No momento presente, estou como de costume a escrever à
sexta-feira, pelo menos quatro organizações portuguesas
de Toronto estão sem directores e na perspectiva de encerrarem
as suas portas. Já abordei esse assunto em artigos anteriores,
o último dos quais há dois anos. Infelizmente, a
situação parece agravar-se e à semelhança
de certas doenças crónicas e sérias cada
recaída é pior do que a anterior, correndo-se o
perigo de se atingir uma que seja a última, isto é
venha a acabar com a morte.
Trata-se dum assunto de solução difícil ou
até impossível e é muito possível
que em cinco ou dez anos, pelo método de selecção
natural que existe na natureza, em que os animais e plantas mais
fortes ou adaptados ao meio ambiente sobrevivem, apenas três
ou quatro clubes e associações venham a existir.
Para podermos continuar a luta pela sobrevivência das instituições
portuguesas, precisamos de debater o assunto e tomar decisões
apropriadas.
Mais uma vez abordo o assunto nesta coluna, sugerindo alguns pontos
para debater e aventurar uma sugestão.
Soluções fáceis – A pior coisa que
podemos fazer, é ter aquela atitude que já eu chamava
quando era estudante, a “solução de café”.
Isto é juntos com os nossos amigos e conhecidos, produzir-mos
uma solução simples, única e fácil.
Infelizmente estas soluções simples, são
muitas vezes simplórias.
Na vida real as coisas são mais complicadas do que quando
estamos à mesa do café, no bar ou noutra actividade
social. Não existe uma simples e única solução
para o problema que estamos a abordar e até pode ser que
não haja nenhuma.
Directores e trabalhadores – Um colega meu que não
é português, muito interessado em música folclórica
e tradicional, teve a oportunidade de jantar e passar uma excelente
noite num clube da nossa comunidade. Ele ficou admirado, como
é que por cerca de vinte dólares, tiveram uma noite
tão agradável e barata, uma vez que em qualquer
acontecimento semelhante realizado por uma organização
particular, teria pago mais do que dobro. Claro que ele ficou
ainda mais admirado quando descobriu que esta festa e outras semelhantes
na comunidade portuguesa, não só davam lucro mas
eram uma das maiores fontes de receita dos clubes e associações
luso-canadianos, Expliquei-lhe que não se tratava de nenhuma
milagre ou actividade ilegal, mas que nas festas portuguesas no
Canadá a maioria do trabalho, desde a venda dos bilhetes
até a cozinha, incluindo muitas vezes a limpeza, eram feitas
por voluntários, muitos deles com o título de directores.

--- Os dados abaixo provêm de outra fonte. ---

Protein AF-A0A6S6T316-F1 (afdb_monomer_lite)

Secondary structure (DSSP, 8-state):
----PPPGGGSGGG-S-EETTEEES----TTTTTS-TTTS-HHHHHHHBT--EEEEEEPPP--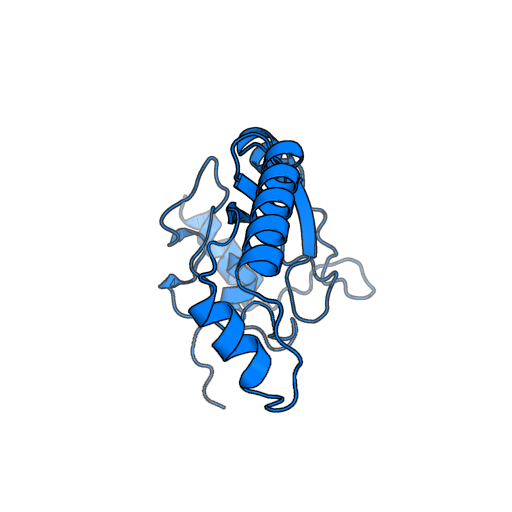HHHHHHHHHHS-TT--PPPHHHHHHHHHHHHHHHHHHSTTSEEEEEEEB-SSSSSSPEEEEEESSHHHHHHHHHH---------TTSS----HHHHHHHHHHHTT-

Foldseek 3Di:
DPPPADDPCQAQVNFPAADPNAAEQGDHDPQQAAAFPVRDHLRNCLRAALAKHKYKDFLDDDDLVNVVCVQCVVPVPRDDDDPVRVVVVSVVVQVVQCVVQPVRMKIWIWGNQVPDRRHTDTPDIHSDPVVSVVSSVVDRPRPAPDDPPRDRPSPVVSVVVVVVVVVVD

Structure (mmCIF, N/CA/C/O backbone):
data_AF-A0A6S6T316-F1
#
_entry.id   AF-A0A6S6T316-F1
#
loop_
_atom_site.group_PDB
_atom_site.id
_atom_site.type_symbol
_atom_site.label_atom_id
_atom_site.label_alt_id
_atom_site.label_comp_id
_atom_site.label_asym_id
_atom_site.label_entity_id
_atom_site.label_seq_id
_atom_site.pdbx_PDB_ins_code
_atom_site.Cartn_x
_atom_site.Cartn_y
_atom_site.Cartn_z
_atom_site.occupancy
_atom_site.B_iso_or_equiv
_atom_site.auth_seq_id
_atom_site.auth_comp_id
_atom_site.auth_asym_id
_atom_site.auth_atom_id
_atom_site.pdbx_PDB_model_num
ATOM 1 N N . MET A 1 1 ? -17.495 -25.872 -0.293 1.00 37.81 1 MET A N 1
ATOM 2 C CA . MET A 1 1 ? -16.042 -25.645 -0.421 1.00 37.81 1 MET A CA 1
ATOM 3 C C . MET A 1 1 ? -15.503 -25.477 0.986 1.00 37.81 1 MET A C 1
ATOM 5 O O . MET A 1 1 ? -16.246 -24.986 1.823 1.00 37.81 1 MET A O 1
ATOM 9 N N . LEU A 1 2 ? -14.320 -26.011 1.286 1.00 37.12 2 LEU A N 1
ATOM 10 C CA . LEU A 1 2 ? -13.720 -25.873 2.614 1.00 37.12 2 LEU A CA 1
ATOM 11 C C . LEU A 1 2 ? -13.450 -24.383 2.849 1.00 37.12 2 LEU A C 1
ATOM 13 O O . LEU A 1 2 ? -12.626 -23.819 2.140 1.00 37.12 2 LEU A O 1
ATOM 17 N N . ASN A 1 3 ? -14.174 -23.775 3.793 1.00 47.41 3 ASN A N 1
ATOM 18 C CA . ASN A 1 3 ? -13.830 -22.480 4.376 1.00 47.41 3 ASN A CA 1
ATOM 19 C C . ASN A 1 3 ? -12.446 -22.660 5.005 1.00 47.41 3 ASN A C 1
ATOM 21 O O . ASN A 1 3 ? -12.325 -23.193 6.110 1.00 47.41 3 ASN A O 1
ATOM 25 N N . THR A 1 4 ? -11.387 -22.339 4.271 1.00 56.19 4 THR A N 1
ATOM 26 C CA . THR A 1 4 ? -10.086 -22.127 4.892 1.00 56.19 4 THR A CA 1
ATOM 27 C C . THR A 1 4 ? -10.248 -20.888 5.747 1.00 56.19 4 THR A C 1
ATOM 29 O O . THR A 1 4 ? -10.395 -19.795 5.212 1.00 56.19 4 THR A O 1
ATOM 32 N N . LEU A 1 5 ? -10.324 -21.103 7.061 1.00 72.19 5 LEU A N 1
ATOM 33 C CA . LEU A 1 5 ? -10.373 -20.043 8.059 1.00 72.19 5 LEU A CA 1
ATOM 34 C C . LEU A 1 5 ? -9.274 -19.024 7.750 1.00 72.19 5 LEU A C 1
ATOM 36 O O . LEU A 1 5 ? -8.140 -19.418 7.463 1.00 72.19 5 LEU A O 1
ATOM 40 N N . PHE A 1 6 ? -9.623 -17.742 7.805 1.00 85.19 6 PHE A N 1
ATOM 41 C CA . PHE A 1 6 ? -8.655 -16.654 7.762 1.00 85.19 6 PHE A CA 1
ATOM 42 C C . PHE A 1 6 ? -7.544 -16.914 8.791 1.00 85.19 6 PHE A C 1
ATOM 44 O O . PHE A 1 6 ? -7.824 -17.157 9.964 1.00 85.19 6 PHE A O 1
ATOM 51 N N . ASP A 1 7 ? -6.292 -16.950 8.333 1.00 93.19 7 ASP A N 1
ATOM 52 C CA . ASP A 1 7 ? -5.141 -17.299 9.172 1.00 93.19 7 ASP A CA 1
ATOM 53 C C . ASP A 1 7 ? -4.931 -16.216 10.242 1.00 93.19 7 ASP A C 1
ATOM 55 O O . ASP A 1 7 ? -4.861 -15.027 9.926 1.00 93.19 7 ASP A O 1
ATOM 59 N N . GLU A 1 8 ? -4.807 -16.627 11.507 1.00 93.62 8 GLU A N 1
ATOM 60 C CA . GLU A 1 8 ? -4.684 -15.723 12.656 1.00 93.62 8 GLU A CA 1
ATOM 61 C C . GLU A 1 8 ? -3.498 -14.761 12.526 1.00 93.62 8 GLU A C 1
ATOM 63 O O . GLU A 1 8 ? -3.549 -13.650 13.053 1.00 93.62 8 GLU A O 1
ATOM 68 N N . LYS A 1 9 ? -2.441 -15.117 11.783 1.00 95.62 9 LYS A N 1
ATOM 69 C CA . LYS A 1 9 ? -1.315 -14.196 11.533 1.00 95.62 9 LYS A CA 1
ATOM 70 C C . LYS A 1 9 ? -1.733 -12.911 10.799 1.00 95.62 9 LYS A C 1
ATOM 72 O O . LYS A 1 9 ? -1.017 -11.916 10.855 1.00 95.62 9 LYS A O 1
ATOM 77 N N . TYR A 1 10 ? -2.866 -12.936 10.097 1.00 96.00 10 TYR A N 1
ATOM 78 C CA . TYR A 1 10 ? -3.429 -11.782 9.400 1.00 96.00 10 TYR A CA 1
ATOM 79 C C . TYR A 1 10 ? -4.398 -10.981 10.274 1.00 96.00 10 TYR A C 1
ATOM 81 O O . TYR A 1 10 ? -4.930 -9.974 9.818 1.00 96.00 10 TYR A O 1
ATOM 89 N N . TYR A 1 11 ? -4.668 -11.388 11.516 1.00 93.38 11 TYR A N 1
ATOM 90 C CA . TYR A 1 11 ? -5.544 -10.625 12.404 1.00 93.38 11 TYR A CA 1
ATOM 91 C C . TYR A 1 11 ? -4.879 -9.303 12.777 1.00 93.38 11 TYR A C 1
ATOM 93 O O . TYR A 1 11 ? -3.663 -9.238 12.970 1.00 93.38 11 TYR A O 1
ATOM 101 N N . PHE A 1 12 ? -5.671 -8.241 12.899 1.00 91.00 12 PHE A N 1
ATOM 102 C CA . PHE A 1 12 ? -5.146 -6.897 13.136 1.00 91.00 12 PHE A CA 1
ATOM 103 C C . PHE A 1 12 ? -4.294 -6.810 14.414 1.00 91.00 12 PHE A C 1
ATOM 105 O O . PHE A 1 12 ? -3.237 -6.188 14.426 1.00 91.00 12 PHE A O 1
ATOM 112 N N . GLU A 1 13 ? -4.735 -7.443 15.495 1.00 90.25 13 GLU A N 1
ATOM 113 C CA . GLU A 1 13 ? -4.039 -7.478 16.782 1.00 90.25 13 GLU A CA 1
ATOM 114 C C . GLU A 1 13 ? -2.739 -8.292 16.766 1.00 90.25 13 GLU A C 1
ATOM 116 O O . GLU A 1 13 ? -1.908 -8.118 17.655 1.00 90.25 13 GLU A O 1
ATOM 121 N N . ASN A 1 14 ? -2.551 -9.144 15.756 1.00 94.94 14 ASN A N 1
ATOM 122 C CA . ASN A 1 14 ? -1.367 -9.984 15.598 1.00 94.94 14 ASN A CA 1
ATOM 123 C C . ASN A 1 14 ? -0.296 -9.332 14.706 1.00 94.94 14 ASN A C 1
ATOM 125 O O . ASN A 1 14 ? 0.741 -9.941 14.449 1.00 94.94 14 ASN A O 1
ATOM 129 N N . GLN A 1 15 ? -0.524 -8.098 14.242 1.00 96.56 15 GLN A N 1
ATOM 130 C CA . GLN A 1 15 ? 0.447 -7.360 13.438 1.00 96.56 15 GLN A CA 1
ATOM 131 C C . GLN A 1 15 ? 1.603 -6.839 14.298 1.00 96.56 15 GLN A C 1
ATOM 133 O O . GLN A 1 15 ? 1.398 -6.311 15.390 1.00 96.56 15 GLN A O 1
ATOM 138 N N . GLU A 1 16 ? 2.831 -6.952 13.790 1.00 95.88 16 GLU A N 1
ATOM 139 C CA . GLU A 1 16 ? 4.038 -6.607 14.555 1.00 95.88 16 GLU A CA 1
ATOM 140 C C . GLU A 1 16 ? 4.209 -5.096 14.761 1.00 95.88 16 GLU A C 1
ATOM 142 O O . GLU A 1 16 ? 4.675 -4.652 15.811 1.00 95.88 16 GLU A O 1
ATOM 147 N N . ASN A 1 17 ? 3.836 -4.295 13.761 1.00 97.12 17 ASN A N 1
ATOM 148 C CA . ASN A 1 17 ? 4.099 -2.861 13.735 1.00 97.12 17 ASN A CA 1
ATOM 149 C C . ASN A 1 17 ? 2.803 -2.058 13.888 1.00 97.12 17 ASN A C 1
ATOM 151 O O . ASN A 1 17 ? 2.223 -1.577 12.915 1.00 97.12 17 ASN A O 1
ATOM 155 N N . ILE A 1 18 ? 2.337 -1.930 15.132 1.00 96.12 18 ILE A N 1
ATOM 156 C CA . ILE A 1 18 ? 1.175 -1.110 15.489 1.00 96.12 18 ILE A CA 1
ATOM 157 C C . ILE A 1 18 ? 1.657 0.142 16.220 1.00 96.12 18 ILE A C 1
ATOM 159 O O . ILE A 1 18 ? 2.182 0.068 17.332 1.00 96.12 18 ILE A O 1
ATOM 163 N N . VAL A 1 19 ? 1.422 1.308 15.620 1.00 96.56 19 VAL A N 1
ATOM 164 C CA . VAL A 1 19 ? 1.766 2.614 16.194 1.00 96.56 19 VAL A CA 1
ATOM 165 C C . VAL A 1 19 ? 0.485 3.397 16.422 1.00 96.56 19 VAL A C 1
ATOM 167 O O . VAL A 1 19 ? -0.316 3.587 15.511 1.00 96.56 19 VAL A O 1
ATOM 170 N N . ASP A 1 20 ? 0.268 3.827 17.664 1.00 93.31 20 ASP A N 1
ATOM 171 C CA . ASP A 1 20 ? -0.941 4.535 18.094 1.00 93.31 20 ASP A CA 1
ATOM 172 C C . ASP A 1 20 ? -2.260 3.865 17.658 1.00 93.31 20 ASP A C 1
ATOM 174 O O . ASP A 1 20 ? -3.233 4.536 17.305 1.00 93.31 20 ASP A O 1
ATOM 178 N N . GLY A 1 21 ? -2.292 2.529 17.679 1.00 90.94 21 GLY A N 1
ATOM 179 C CA . GLY A 1 21 ? -3.466 1.739 17.303 1.00 90.94 21 GLY A CA 1
ATOM 180 C C . GLY A 1 21 ? -3.693 1.588 15.796 1.00 90.94 21 GLY A C 1
ATOM 181 O O . GLY A 1 21 ? -4.751 1.093 15.415 1.00 90.94 21 GLY A O 1
ATOM 182 N N . ILE A 1 22 ? -2.731 1.981 14.955 1.00 95.81 22 ILE A N 1
ATOM 183 C CA . ILE A 1 22 ? -2.760 1.833 13.494 1.00 95.81 22 ILE A CA 1
ATOM 184 C C . ILE A 1 22 ? -1.643 0.879 13.064 1.00 95.81 22 ILE A C 1
ATOM 186 O O . ILE A 1 22 ? -0.488 1.071 13.442 1.00 95.81 22 ILE A O 1
ATOM 190 N N . ALA A 1 23 ? -1.979 -0.143 12.275 1.00 97.75 23 ALA A N 1
ATOM 191 C CA . ALA A 1 23 ? -0.981 -1.043 11.703 1.00 97.75 23 ALA A CA 1
ATOM 192 C C . ALA A 1 23 ? -0.223 -0.354 10.556 1.00 97.75 23 ALA A C 1
ATOM 194 O O . ALA A 1 23 ? -0.837 0.301 9.708 1.00 97.75 23 ALA A O 1
ATOM 195 N N . ILE A 1 24 ? 1.098 -0.514 10.534 1.00 98.44 24 ILE A N 1
ATOM 196 C CA . ILE A 1 24 ? 2.003 -0.011 9.498 1.00 98.44 24 ILE A CA 1
ATOM 197 C C . ILE A 1 24 ? 2.641 -1.211 8.802 1.00 98.44 24 ILE A C 1
ATOM 199 O O . ILE A 1 24 ? 3.224 -2.060 9.470 1.00 98.44 24 ILE A O 1
ATOM 203 N N . ASP A 1 25 ? 2.539 -1.257 7.476 1.00 98.38 25 ASP A N 1
ATOM 204 C CA . ASP A 1 25 ? 2.974 -2.376 6.636 1.00 98.38 25 ASP A CA 1
ATOM 205 C C . ASP A 1 25 ? 2.491 -3.733 7.178 1.00 98.38 25 ASP A C 1
ATOM 207 O O . ASP A 1 25 ? 3.304 -4.626 7.432 1.00 98.38 25 ASP A O 1
ATOM 211 N N . PRO A 1 26 ? 1.172 -3.891 7.420 1.00 97.94 26 PRO A N 1
ATOM 212 C CA . PRO A 1 26 ? 0.649 -5.130 7.972 1.00 97.94 26 PRO A CA 1
ATOM 213 C C . PRO A 1 26 ? 0.907 -6.314 7.038 1.00 97.94 26 PRO A C 1
ATOM 215 O O . PRO A 1 26 ? 0.885 -6.188 5.812 1.00 97.94 26 PRO A O 1
ATOM 218 N N . LEU A 1 27 ? 1.073 -7.490 7.635 1.00 97.94 27 LEU A N 1
ATOM 219 C CA . LEU A 1 27 ? 1.036 -8.753 6.923 1.00 97.94 27 LEU A CA 1
ATOM 220 C C . LEU A 1 27 ? -0.416 -9.032 6.517 1.00 97.94 27 LEU A C 1
ATOM 222 O O . LEU A 1 27 ? -1.286 -9.219 7.367 1.00 97.94 27 LEU A O 1
ATOM 226 N N . LEU A 1 28 ? -0.667 -9.072 5.212 1.00 96.44 28 LEU A N 1
ATOM 227 C CA . LEU A 1 28 ? -1.986 -9.297 4.619 1.00 96.44 28 LEU A CA 1
ATOM 228 C C . LEU A 1 28 ? -1.962 -10.549 3.724 1.00 96.44 28 LEU A C 1
ATOM 230 O O . LEU A 1 28 ? -0.885 -10.943 3.265 1.00 96.44 28 LEU A O 1
ATOM 234 N N . PRO A 1 29 ? -3.116 -11.190 3.469 1.00 95.44 29 PRO A N 1
ATOM 235 C CA . PRO A 1 29 ? -3.225 -12.229 2.448 1.00 95.44 29 PRO A CA 1
ATOM 236 C C . PRO A 1 29 ? -2.795 -11.737 1.063 1.00 95.44 29 PRO A C 1
ATOM 238 O O . PRO A 1 29 ? -3.011 -10.573 0.717 1.00 95.44 29 PRO A O 1
ATOM 241 N N . ASP A 1 30 ? -2.261 -12.642 0.242 1.00 95.56 30 ASP A N 1
ATOM 242 C CA . ASP A 1 30 ? -1.826 -12.330 -1.129 1.00 95.56 30 ASP A CA 1
ATOM 243 C C . ASP A 1 30 ? -2.976 -11.788 -2.001 1.00 95.56 30 ASP A C 1
ATOM 245 O O . ASP A 1 30 ? -2.758 -10.982 -2.905 1.00 95.56 30 ASP A O 1
ATOM 249 N N . ASP A 1 31 ? -4.210 -12.208 -1.719 1.00 95.19 31 ASP A N 1
ATOM 250 C CA . ASP A 1 31 ? -5.435 -11.847 -2.432 1.00 95.19 31 ASP A CA 1
ATOM 251 C C . ASP A 1 31 ? -6.216 -10.690 -1.781 1.00 95.19 31 ASP A C 1
ATOM 253 O O . ASP A 1 31 ? -7.246 -10.270 -2.309 1.00 95.19 31 ASP A O 1
ATOM 257 N N . PHE A 1 32 ? -5.710 -10.087 -0.697 1.00 95.88 32 PHE A N 1
ATOM 258 C CA . PHE A 1 32 ? -6.407 -9.036 0.061 1.00 95.88 32 PHE A CA 1
ATOM 259 C C . PHE A 1 32 ? -6.859 -7.839 -0.794 1.00 95.88 32 PHE A C 1
ATOM 261 O O . PHE A 1 32 ? -7.864 -7.192 -0.491 1.00 95.88 32 PHE A O 1
ATOM 268 N N . TYR A 1 33 ? -6.126 -7.539 -1.869 1.00 96.62 33 TYR A N 1
ATOM 269 C CA . TYR A 1 33 ? -6.394 -6.437 -2.800 1.00 96.62 33 TYR A CA 1
ATOM 270 C C . TYR A 1 33 ? -7.255 -6.824 -4.011 1.00 96.62 33 TYR A C 1
ATOM 272 O O . TYR A 1 33 ? -7.477 -5.986 -4.885 1.00 96.62 33 TYR A O 1
ATOM 280 N N . THR A 1 34 ? -7.692 -8.078 -4.094 1.00 95.50 34 THR A N 1
ATOM 281 C CA . THR A 1 34 ? -8.441 -8.618 -5.237 1.00 95.50 34 THR A CA 1
ATOM 282 C C . THR A 1 34 ? -9.684 -9.412 -4.842 1.00 95.50 34 THR A C 1
ATOM 284 O O . THR A 1 34 ? -10.527 -9.659 -5.701 1.00 95.50 34 THR A O 1
ATOM 287 N N . THR A 1 35 ? -9.816 -9.816 -3.577 1.00 93.25 35 THR A N 1
ATOM 288 C CA . THR A 1 35 ? -10.976 -10.571 -3.085 1.00 93.25 35 THR A CA 1
ATOM 289 C C . THR A 1 35 ? -12.196 -9.664 -2.932 1.00 93.25 35 THR A C 1
ATOM 291 O O . THR A 1 35 ? -12.150 -8.641 -2.238 1.00 93.25 35 THR A O 1
ATOM 294 N N . ALA A 1 36 ? -13.303 -10.049 -3.574 1.00 90.44 36 ALA A N 1
ATOM 295 C CA . ALA A 1 36 ? -14.576 -9.341 -3.500 1.00 90.44 36 ALA A CA 1
ATOM 296 C C . ALA A 1 36 ? -15.077 -9.258 -2.051 1.00 90.44 36 ALA A C 1
ATOM 298 O O . ALA A 1 36 ? -14.956 -10.220 -1.298 1.00 90.44 36 ALA A O 1
ATOM 299 N N . ASN A 1 37 ? -15.664 -8.132 -1.641 1.00 87.06 37 ASN A N 1
ATOM 300 C CA . ASN A 1 37 ? -16.099 -7.934 -0.253 1.00 87.06 37 ASN A CA 1
ATOM 301 C C . ASN A 1 37 ? -17.132 -8.975 0.219 1.00 87.06 37 ASN A C 1
ATOM 303 O O . ASN A 1 37 ? -17.152 -9.304 1.400 1.00 87.06 37 ASN A O 1
ATOM 307 N N . ASP A 1 38 ? -17.974 -9.481 -0.685 1.00 84.88 38 ASP A N 1
ATOM 308 C CA . ASP A 1 38 ? -18.977 -10.523 -0.431 1.00 84.88 38 ASP A CA 1
ATOM 309 C C . ASP A 1 38 ? -18.404 -11.952 -0.443 1.00 84.88 38 ASP A C 1
ATOM 311 O O . ASP A 1 38 ? -19.079 -12.887 -0.013 1.00 84.88 38 ASP A O 1
ATOM 315 N N . GLU A 1 39 ? -17.157 -12.120 -0.884 1.00 87.88 39 GLU A N 1
ATOM 316 C CA . GLU A 1 39 ? -16.420 -13.389 -0.884 1.00 87.88 39 GLU A CA 1
ATOM 317 C C . GLU A 1 39 ? -15.393 -13.489 0.261 1.00 87.88 39 GLU A C 1
ATOM 319 O O . GLU A 1 39 ? -14.829 -14.563 0.478 1.00 87.88 39 GLU A O 1
ATOM 324 N N . ARG A 1 40 ? -15.148 -12.399 1.007 1.00 89.81 40 ARG A N 1
ATOM 325 C CA . ARG A 1 40 ? -14.184 -12.362 2.124 1.00 89.81 40 ARG A CA 1
ATOM 326 C C . ARG A 1 40 ? -14.622 -13.229 3.301 1.00 89.81 40 ARG A C 1
ATOM 328 O O . ARG A 1 40 ? -15.809 -13.358 3.606 1.00 89.81 40 ARG A O 1
ATOM 335 N N . ASP A 1 41 ? -13.639 -13.770 4.018 1.00 89.12 41 ASP A N 1
ATOM 336 C CA . ASP A 1 41 ? -13.895 -14.488 5.266 1.00 89.12 41 ASP A CA 1
ATOM 337 C C . ASP A 1 41 ? -14.466 -13.535 6.331 1.00 89.12 41 ASP A C 1
ATOM 339 O O . ASP A 1 41 ? -14.079 -12.369 6.442 1.00 89.12 41 ASP A O 1
ATOM 343 N N . THR A 1 42 ? -15.388 -14.032 7.156 1.00 84.19 42 THR A N 1
ATOM 344 C CA . THR A 1 42 ? -16.025 -13.219 8.201 1.00 84.19 42 THR A CA 1
ATOM 345 C C . THR A 1 42 ? -15.030 -12.681 9.227 1.00 84.19 42 THR A C 1
ATOM 347 O O . THR A 1 42 ? -15.230 -11.577 9.728 1.00 84.19 42 THR A O 1
ATOM 350 N N . ASN A 1 43 ? -13.956 -13.417 9.534 1.00 85.25 43 ASN A N 1
ATOM 351 C CA . ASN A 1 43 ? -12.920 -12.927 10.442 1.00 85.25 43 ASN A CA 1
ATOM 352 C C . ASN A 1 43 ? -12.082 -11.841 9.766 1.00 85.25 43 ASN A C 1
ATOM 354 O O . ASN A 1 43 ? -11.781 -10.830 10.390 1.00 85.25 43 ASN A O 1
ATOM 358 N N . GLU A 1 44 ? -11.761 -11.983 8.480 1.00 90.56 44 GLU A N 1
ATOM 359 C CA . GLU A 1 44 ? -11.065 -10.928 7.738 1.00 90.56 44 GLU A CA 1
ATOM 360 C C . GLU A 1 44 ? -11.830 -9.600 7.811 1.00 90.56 44 GLU A C 1
ATOM 362 O O . GLU A 1 44 ? -11.257 -8.569 8.174 1.00 90.56 44 GLU A O 1
ATOM 367 N N . LEU A 1 45 ? -13.142 -9.640 7.550 1.00 88.88 45 LEU A N 1
ATOM 368 C CA . LEU A 1 45 ? -14.012 -8.476 7.700 1.00 88.88 45 LEU A CA 1
ATOM 369 C C . LEU A 1 45 ? -14.021 -7.960 9.148 1.00 88.88 45 LEU A C 1
ATOM 371 O O . LEU A 1 45 ? -13.918 -6.753 9.352 1.00 88.88 45 LEU A O 1
ATOM 375 N N . ALA A 1 46 ? -14.074 -8.841 10.153 1.00 83.69 46 ALA A N 1
ATOM 376 C CA . ALA A 1 46 ? -14.035 -8.456 11.568 1.00 83.69 46 ALA A CA 1
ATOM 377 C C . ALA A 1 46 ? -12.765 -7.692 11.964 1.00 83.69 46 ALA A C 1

Na realidade, esses voluntários, muitos deles depois de
passarem uma dia a trabalhar, em vez de irem para casa descansar
seguiam para os clubes e associações para trabalhar
até altas horas da noite e muitas vezes como por exemplo
em muitas semanas culturais, faziam isso durante sete ou dez dias
consecutivos. Como se isso não bastasse, esses directores
tinham muitas vezes de aturar “os fregueses”, que
em vez de estarem agradecidos eram exigentes e até malcriados.
Uma outra agravante era o facto que muitos desses directores/trabalhadores,
em vez de oferecerem os seus trabalhos à instituição
por um ou dois anos, faziam isso há cinco ou dez anos consecutivos.
Poder-se-ia dizer, que na sua organização os sócios
estavam divididos em dois grupos, a maioria que ia às festas
e outras actividades, pagavam barato e divertiam-se e os que tinham
o título de directores que faziam o trabalho. Pode-se afirmar,
que as pessoas que vão aos clubes portugueses estão
divididas em dois grupos os “fregueses”que pagam pouco
e muitas vezes exigem muito e os “trabalhadores”que
trabalham muito e não recebem nada.
Finalmente muito desses directores/trabalhadores que tinham 30
ou 40 anos há dez ou vinte anos, e têm hoje cinquenta
ou sessenta anos de idade, começam a estar cansados.
Uma possibilidade para ajudar à solução do
problema dos directores será dar-lhes apenas a função
de dirigir e entregar o trabalho manual, seja ele o de cozinhar,
vender bilhetes ou limpar, a empregados. Eventualmente as associações
portuguesas que sobrevivem, terão muito provavelmente de
recorrer a pessoal pago.
Pagar mais – Nos clubes e associações as quotas,
quando são pagas, são extremamente baixas.
Ninguém hoje recebe o mesmo ordenado que tinha há
dez ou vinte anos antes. Uma refeição que custava
cinco dólares quando eu cheguei ao Canadá, custará
hoje vinte. No entanto, sei de clubes em que se paga ainda hoje,
a mesma quantia que quando da sua fundação. Uma
vez que a receita das quotas, não chega é preciso
que as instituições vão buscar as verbas
para se manterem, à festas e outras actividades em que
o trabalho é feto pelos directores e voluntários.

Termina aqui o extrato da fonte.